There's a few options for what this could look like concretely:

• Add an optional field prt: true ("by parenthood: true") or amb: true ("by ambient authority") to capabilities
• Split capabilities into two sections in the payload/claims. The existing section for attenutations under att indicates capabilities delegated from proofs. Another section is added under cap ("capabilities") or amb ("ambient authority")
• ?

Bikeshedding for names is very much appreciated!

Related

This also makes it easier for UCAN libraries to tell whether a capability is actually invalid and provide an error message to developers in these cases.

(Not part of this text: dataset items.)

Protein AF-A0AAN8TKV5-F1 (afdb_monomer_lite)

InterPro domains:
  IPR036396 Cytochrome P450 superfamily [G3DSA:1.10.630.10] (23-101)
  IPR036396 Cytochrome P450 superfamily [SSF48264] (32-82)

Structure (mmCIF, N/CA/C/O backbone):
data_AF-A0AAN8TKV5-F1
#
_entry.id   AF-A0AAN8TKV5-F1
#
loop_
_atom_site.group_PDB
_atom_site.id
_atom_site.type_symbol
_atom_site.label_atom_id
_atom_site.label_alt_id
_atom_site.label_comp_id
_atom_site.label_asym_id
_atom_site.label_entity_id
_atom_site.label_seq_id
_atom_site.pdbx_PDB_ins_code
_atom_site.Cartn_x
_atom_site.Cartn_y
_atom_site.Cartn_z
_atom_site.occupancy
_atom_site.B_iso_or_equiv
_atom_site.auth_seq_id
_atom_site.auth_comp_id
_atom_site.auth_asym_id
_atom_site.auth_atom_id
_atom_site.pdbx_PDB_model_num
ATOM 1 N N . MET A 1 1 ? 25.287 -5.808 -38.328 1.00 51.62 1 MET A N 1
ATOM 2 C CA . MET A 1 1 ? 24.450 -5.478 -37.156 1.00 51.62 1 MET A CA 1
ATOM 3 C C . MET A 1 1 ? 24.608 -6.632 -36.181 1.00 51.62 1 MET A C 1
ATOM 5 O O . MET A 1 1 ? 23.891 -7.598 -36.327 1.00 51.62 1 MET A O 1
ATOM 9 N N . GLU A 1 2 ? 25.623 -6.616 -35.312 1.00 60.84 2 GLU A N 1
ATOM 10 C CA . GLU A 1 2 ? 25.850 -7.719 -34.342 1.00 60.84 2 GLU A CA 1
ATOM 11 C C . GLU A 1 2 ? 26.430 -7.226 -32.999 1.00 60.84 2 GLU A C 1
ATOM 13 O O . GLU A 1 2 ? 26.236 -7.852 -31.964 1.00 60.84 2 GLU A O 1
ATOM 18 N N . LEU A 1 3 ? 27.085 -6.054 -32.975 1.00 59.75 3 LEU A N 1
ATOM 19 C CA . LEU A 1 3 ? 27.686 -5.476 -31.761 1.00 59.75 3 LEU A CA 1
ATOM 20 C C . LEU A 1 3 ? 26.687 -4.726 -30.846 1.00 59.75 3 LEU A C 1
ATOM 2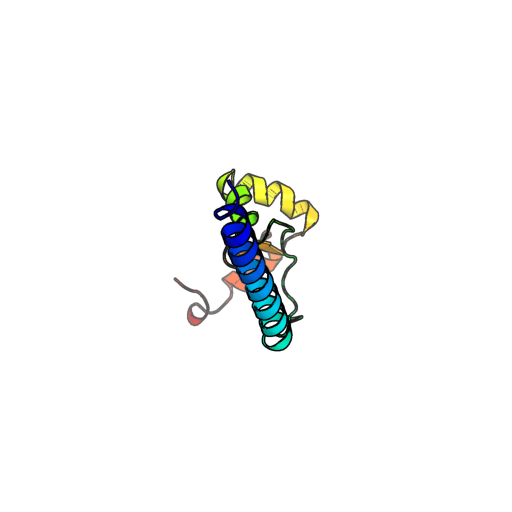2 O O . LEU A 1 3 ? 27.023 -4.350 -29.727 1.00 59.75 3 LEU A O 1
ATOM 26 N N . GLY A 1 4 ? 25.479 -4.428 -31.333 1.00 63.69 4 GLY A N 1
ATOM 27 C CA . GLY A 1 4 ? 24.445 -3.744 -30.544 1.00 63.69 4 GLY A CA 1
ATOM 28 C C . GLY A 1 4 ? 23.646 -4.714 -29.674 1.00 63.69 4 GLY A C 1
ATOM 29 O O . GLY A 1 4 ? 23.359 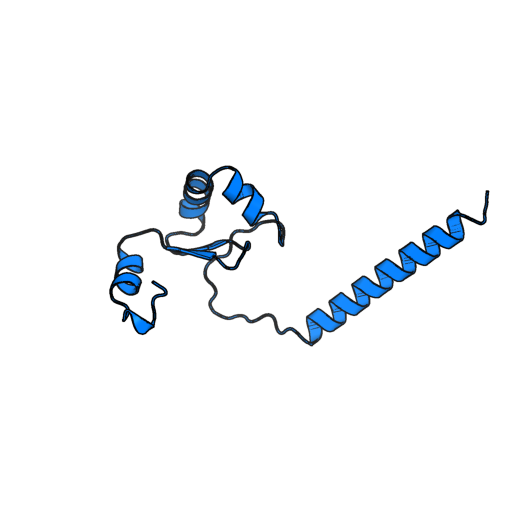-4.425 -28.512 1.00 63.69 4 GLY A O 1
ATOM 30 N N . ASP A 1 5 ? 23.347 -5.890 -30.222 1.00 72.56 5 ASP A N 1
ATOM 31 C CA . ASP A 1 5 ? 22.418 -6.848 -29.626 1.00 72.56 5 ASP A CA 1
ATOM 32 C C . ASP A 1 5 ? 23.032 -7.566 -28.420 1.00 72.56 5 ASP A C 1
ATOM 34 O O . ASP A 1 5 ? 22.404 -7.671 -27.368 1.00 72.56 5 ASP A O 1
ATOM 38 N N . ASN A 1 6 ? 24.304 -7.966 -28.503 1.00 81.25 6 ASN A N 1
ATOM 39 C CA . ASN A 1 6 ? 25.022 -8.594 -27.388 1.00 81.25 6 ASN A CA 1
ATOM 40 C C . ASN A 1 6 ? 25.171 -7.656 -26.174 1.00 81.25 6 ASN A C 1
ATOM 42 O O . ASN A 1 6 ? 25.063 -8.097 -25.027 1.00 81.25 6 ASN A O 1
ATOM 46 N N . LYS A 1 7 ? 25.362 -6.354 -26.402 1.00 83.94 7 LYS A N 1
ATOM 47 C CA . LYS A 1 7 ? 25.470 -5.350 -25.342 1.00 83.94 7 LYS A CA 1
ATOM 48 C C . LYS A 1 7 ? 24.121 -5.109 -24.665 1.00 83.94 7 LYS A C 1
ATOM 50 O O . LYS A 1 7 ? 24.074 -5.061 -23.437 1.00 83.94 7 LYS A O 1
ATOM 55 N N . ILE A 1 8 ? 23.030 -5.025 -25.429 1.00 89.19 8 ILE A N 1
ATOM 56 C CA . ILE A 1 8 ? 21.671 -4.899 -24.876 1.00 89.19 8 ILE A CA 1
ATOM 57 C C . ILE A 1 8 ? 21.300 -6.147 -24.066 1.00 89.19 8 ILE A C 1
ATOM 59 O O . ILE A 1 8 ? 20.805 -6.017 -22.946 1.00 89.19 8 ILE A O 1
ATOM 63 N N . LEU A 1 9 ? 21.607 -7.345 -24.574 1.00 88.06 9 LEU A N 1
ATOM 64 C CA . LEU A 1 9 ? 21.383 -8.602 -23.854 1.00 88.06 9 LEU A CA 1
ATOM 65 C C . LEU A 1 9 ? 22.195 -8.669 -22.556 1.00 88.06 9 LEU A C 1
ATOM 67 O O . LEU A 1 9 ? 21.660 -9.052 -21.518 1.00 88.06 9 LEU A O 1
ATOM 71 N N . THR A 1 10 ? 23.457 -8.236 -22.585 1.00 91.19 10 THR A N 1
ATOM 72 C CA . THR A 1 10 ? 24.323 -8.215 -21.396 1.00 91.19 10 THR A CA 1
ATOM 73 C C . THR A 1 10 ? 23.806 -7.233 -20.344 1.00 91.19 10 THR A C 1
ATOM 75 O O . THR A 1 10 ? 23.703 -7.586 -19.171 1.00 91.19 10 THR A O 1
ATOM 78 N N . VAL A 1 11 ? 23.426 -6.015 -20.747 1.00 93.62 11 VAL A N 1
ATOM 79 C CA . VAL A 1 11 ? 22.856 -5.003 -19.838 1.00 93.62 11 VAL A CA 1
ATOM 80 C C . VAL A 1 11 ? 21.518 -5.470 -19.261 1.00 93.62 11 VAL A C 1
ATOM 82 O O . VAL A 1 11 ? 21.289 -5.332 -18.058 1.00 93.62 11 VAL A O 1
ATOM 85 N N . GLY A 1 12 ? 20.657 -6.067 -20.088 1.00 93.06 12 GLY A N 1
ATOM 86 C CA . GLY A 1 12 ? 19.392 -6.652 -19.648 1.00 93.06 12 GLY A CA 1
ATOM 87 C C . GLY A 1 12 ? 19.598 -7.771 -18.627 1.00 93.06 12 GLY A C 1
ATOM 88 O O . GLY A 1 12 ? 18.972 -7.759 -17.566 1.00 93.06 12 GLY A O 1
ATOM 89 N N . LEU A 1 13 ? 20.528 -8.693 -18.896 1.00 93.88 13 LEU A N 1
ATOM 90 C CA . LEU A 1 13 ? 20.871 -9.783 -17.981 1.00 93.88 13 LEU A CA 1
ATOM 91 C C . LEU A 1 13 ? 21.402 -9.253 -16.643 1.00 93.88 13 LEU A C 1
ATOM 93 O O . LEU A 1 13 ? 21.009 -9.745 -15.586 1.00 93.88 13 LEU A O 1
ATOM 97 N N . LEU A 1 14 ? 22.249 -8.222 -16.679 1.00 95.31 14 LEU A N 1
ATOM 98 C CA . LEU A 1 14 ? 22.847 -7.624 -15.487 1.00 95.31 14 LEU A CA 1
ATOM 99 C C . LEU A 1 14 ? 21.798 -6.902 -14.624 1.00 95.31 14 LEU A C 1
ATOM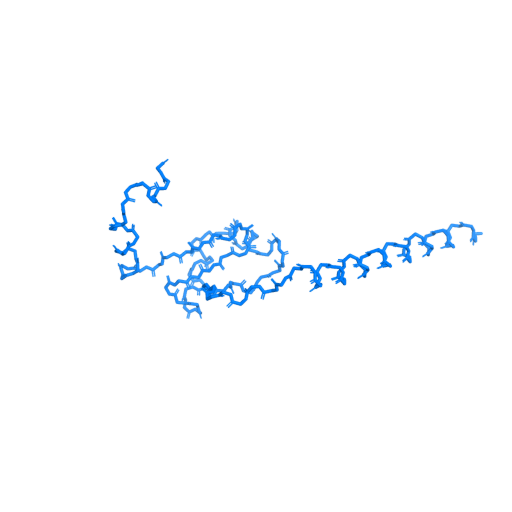 101 O O . LEU A 1 14 ? 21.799 -7.053 -13.400 1.00 95.31 14 LEU A O 1
ATOM 105 N N . LEU A 1 15 ? 20.844 -6.196 -15.244 1.00 95.56 15 LEU A N 1
ATOM 106 C CA . LEU A 1 15 ? 19.694 -5.602 -14.548 1.00 95.56 15 LEU A CA 1
ATOM 107 C C . LEU A 1 15 ? 18.812 -6.662 -13.881 1.00 95.56 15 LEU A C 1
ATOM 109 O O . LEU A 1 15 ? 18.478 -6.529 -12.702 1.00 95.56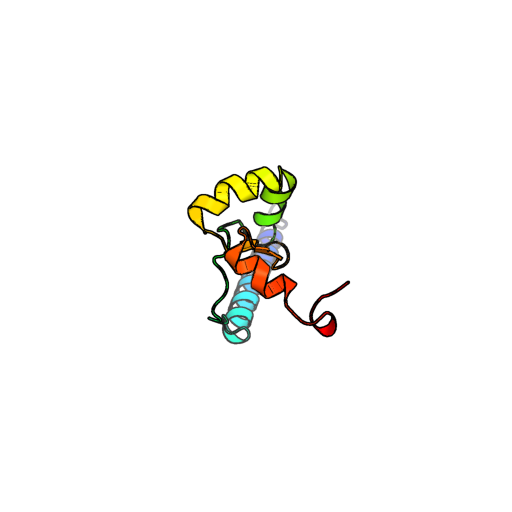 15 LEU A O 1
ATOM 113 N N . VAL A 1 16 ? 18.459 -7.728 -14.604 1.00 95.38 16 VAL A N 1
ATOM 114 C CA . VAL A 1 16 ? 17.631 -8.815 -14.059 1.00 95.38 16 VAL A CA 1
ATOM 115 C C . VAL A 1 16 ? 18.344 -9.512 -12.901 1.00 95.38 16 VAL A C 1
ATOM 117 O O . VAL A 1 16 ? 17.740 -9.701 -11.844 1.00 95.38 16 VAL A O 1
ATOM 120 N N . ALA A 1 17 ? 19.632 -9.832 -13.054 1.00 95.31 17 ALA A N 1
ATOM 121 C CA . ALA A 1 17 ? 20.438 -10.431 -11.993 1.00 95.31 17 ALA A CA 1
ATOM 122 C C . ALA A 1 17 ? 20.479 -9.535 -10.744 1.00 95.31 17 ALA A C 1
ATOM 124 O O . ALA A 1 17 ? 20.255 -10.009 -9.630 1.00 95.31 17 ALA A O 1
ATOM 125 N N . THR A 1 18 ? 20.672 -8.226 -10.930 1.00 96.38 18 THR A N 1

As long as the ambiguity exists, libraries can't error out on capabilities which weren't delegated, because they have to assume they've been introduced by parenthood instead. (I feel this point is related to @Gozala's design in ucan-wg/ts-ucan#21: We can't provide much better error messages, because the semantics allow lots of ambiguity).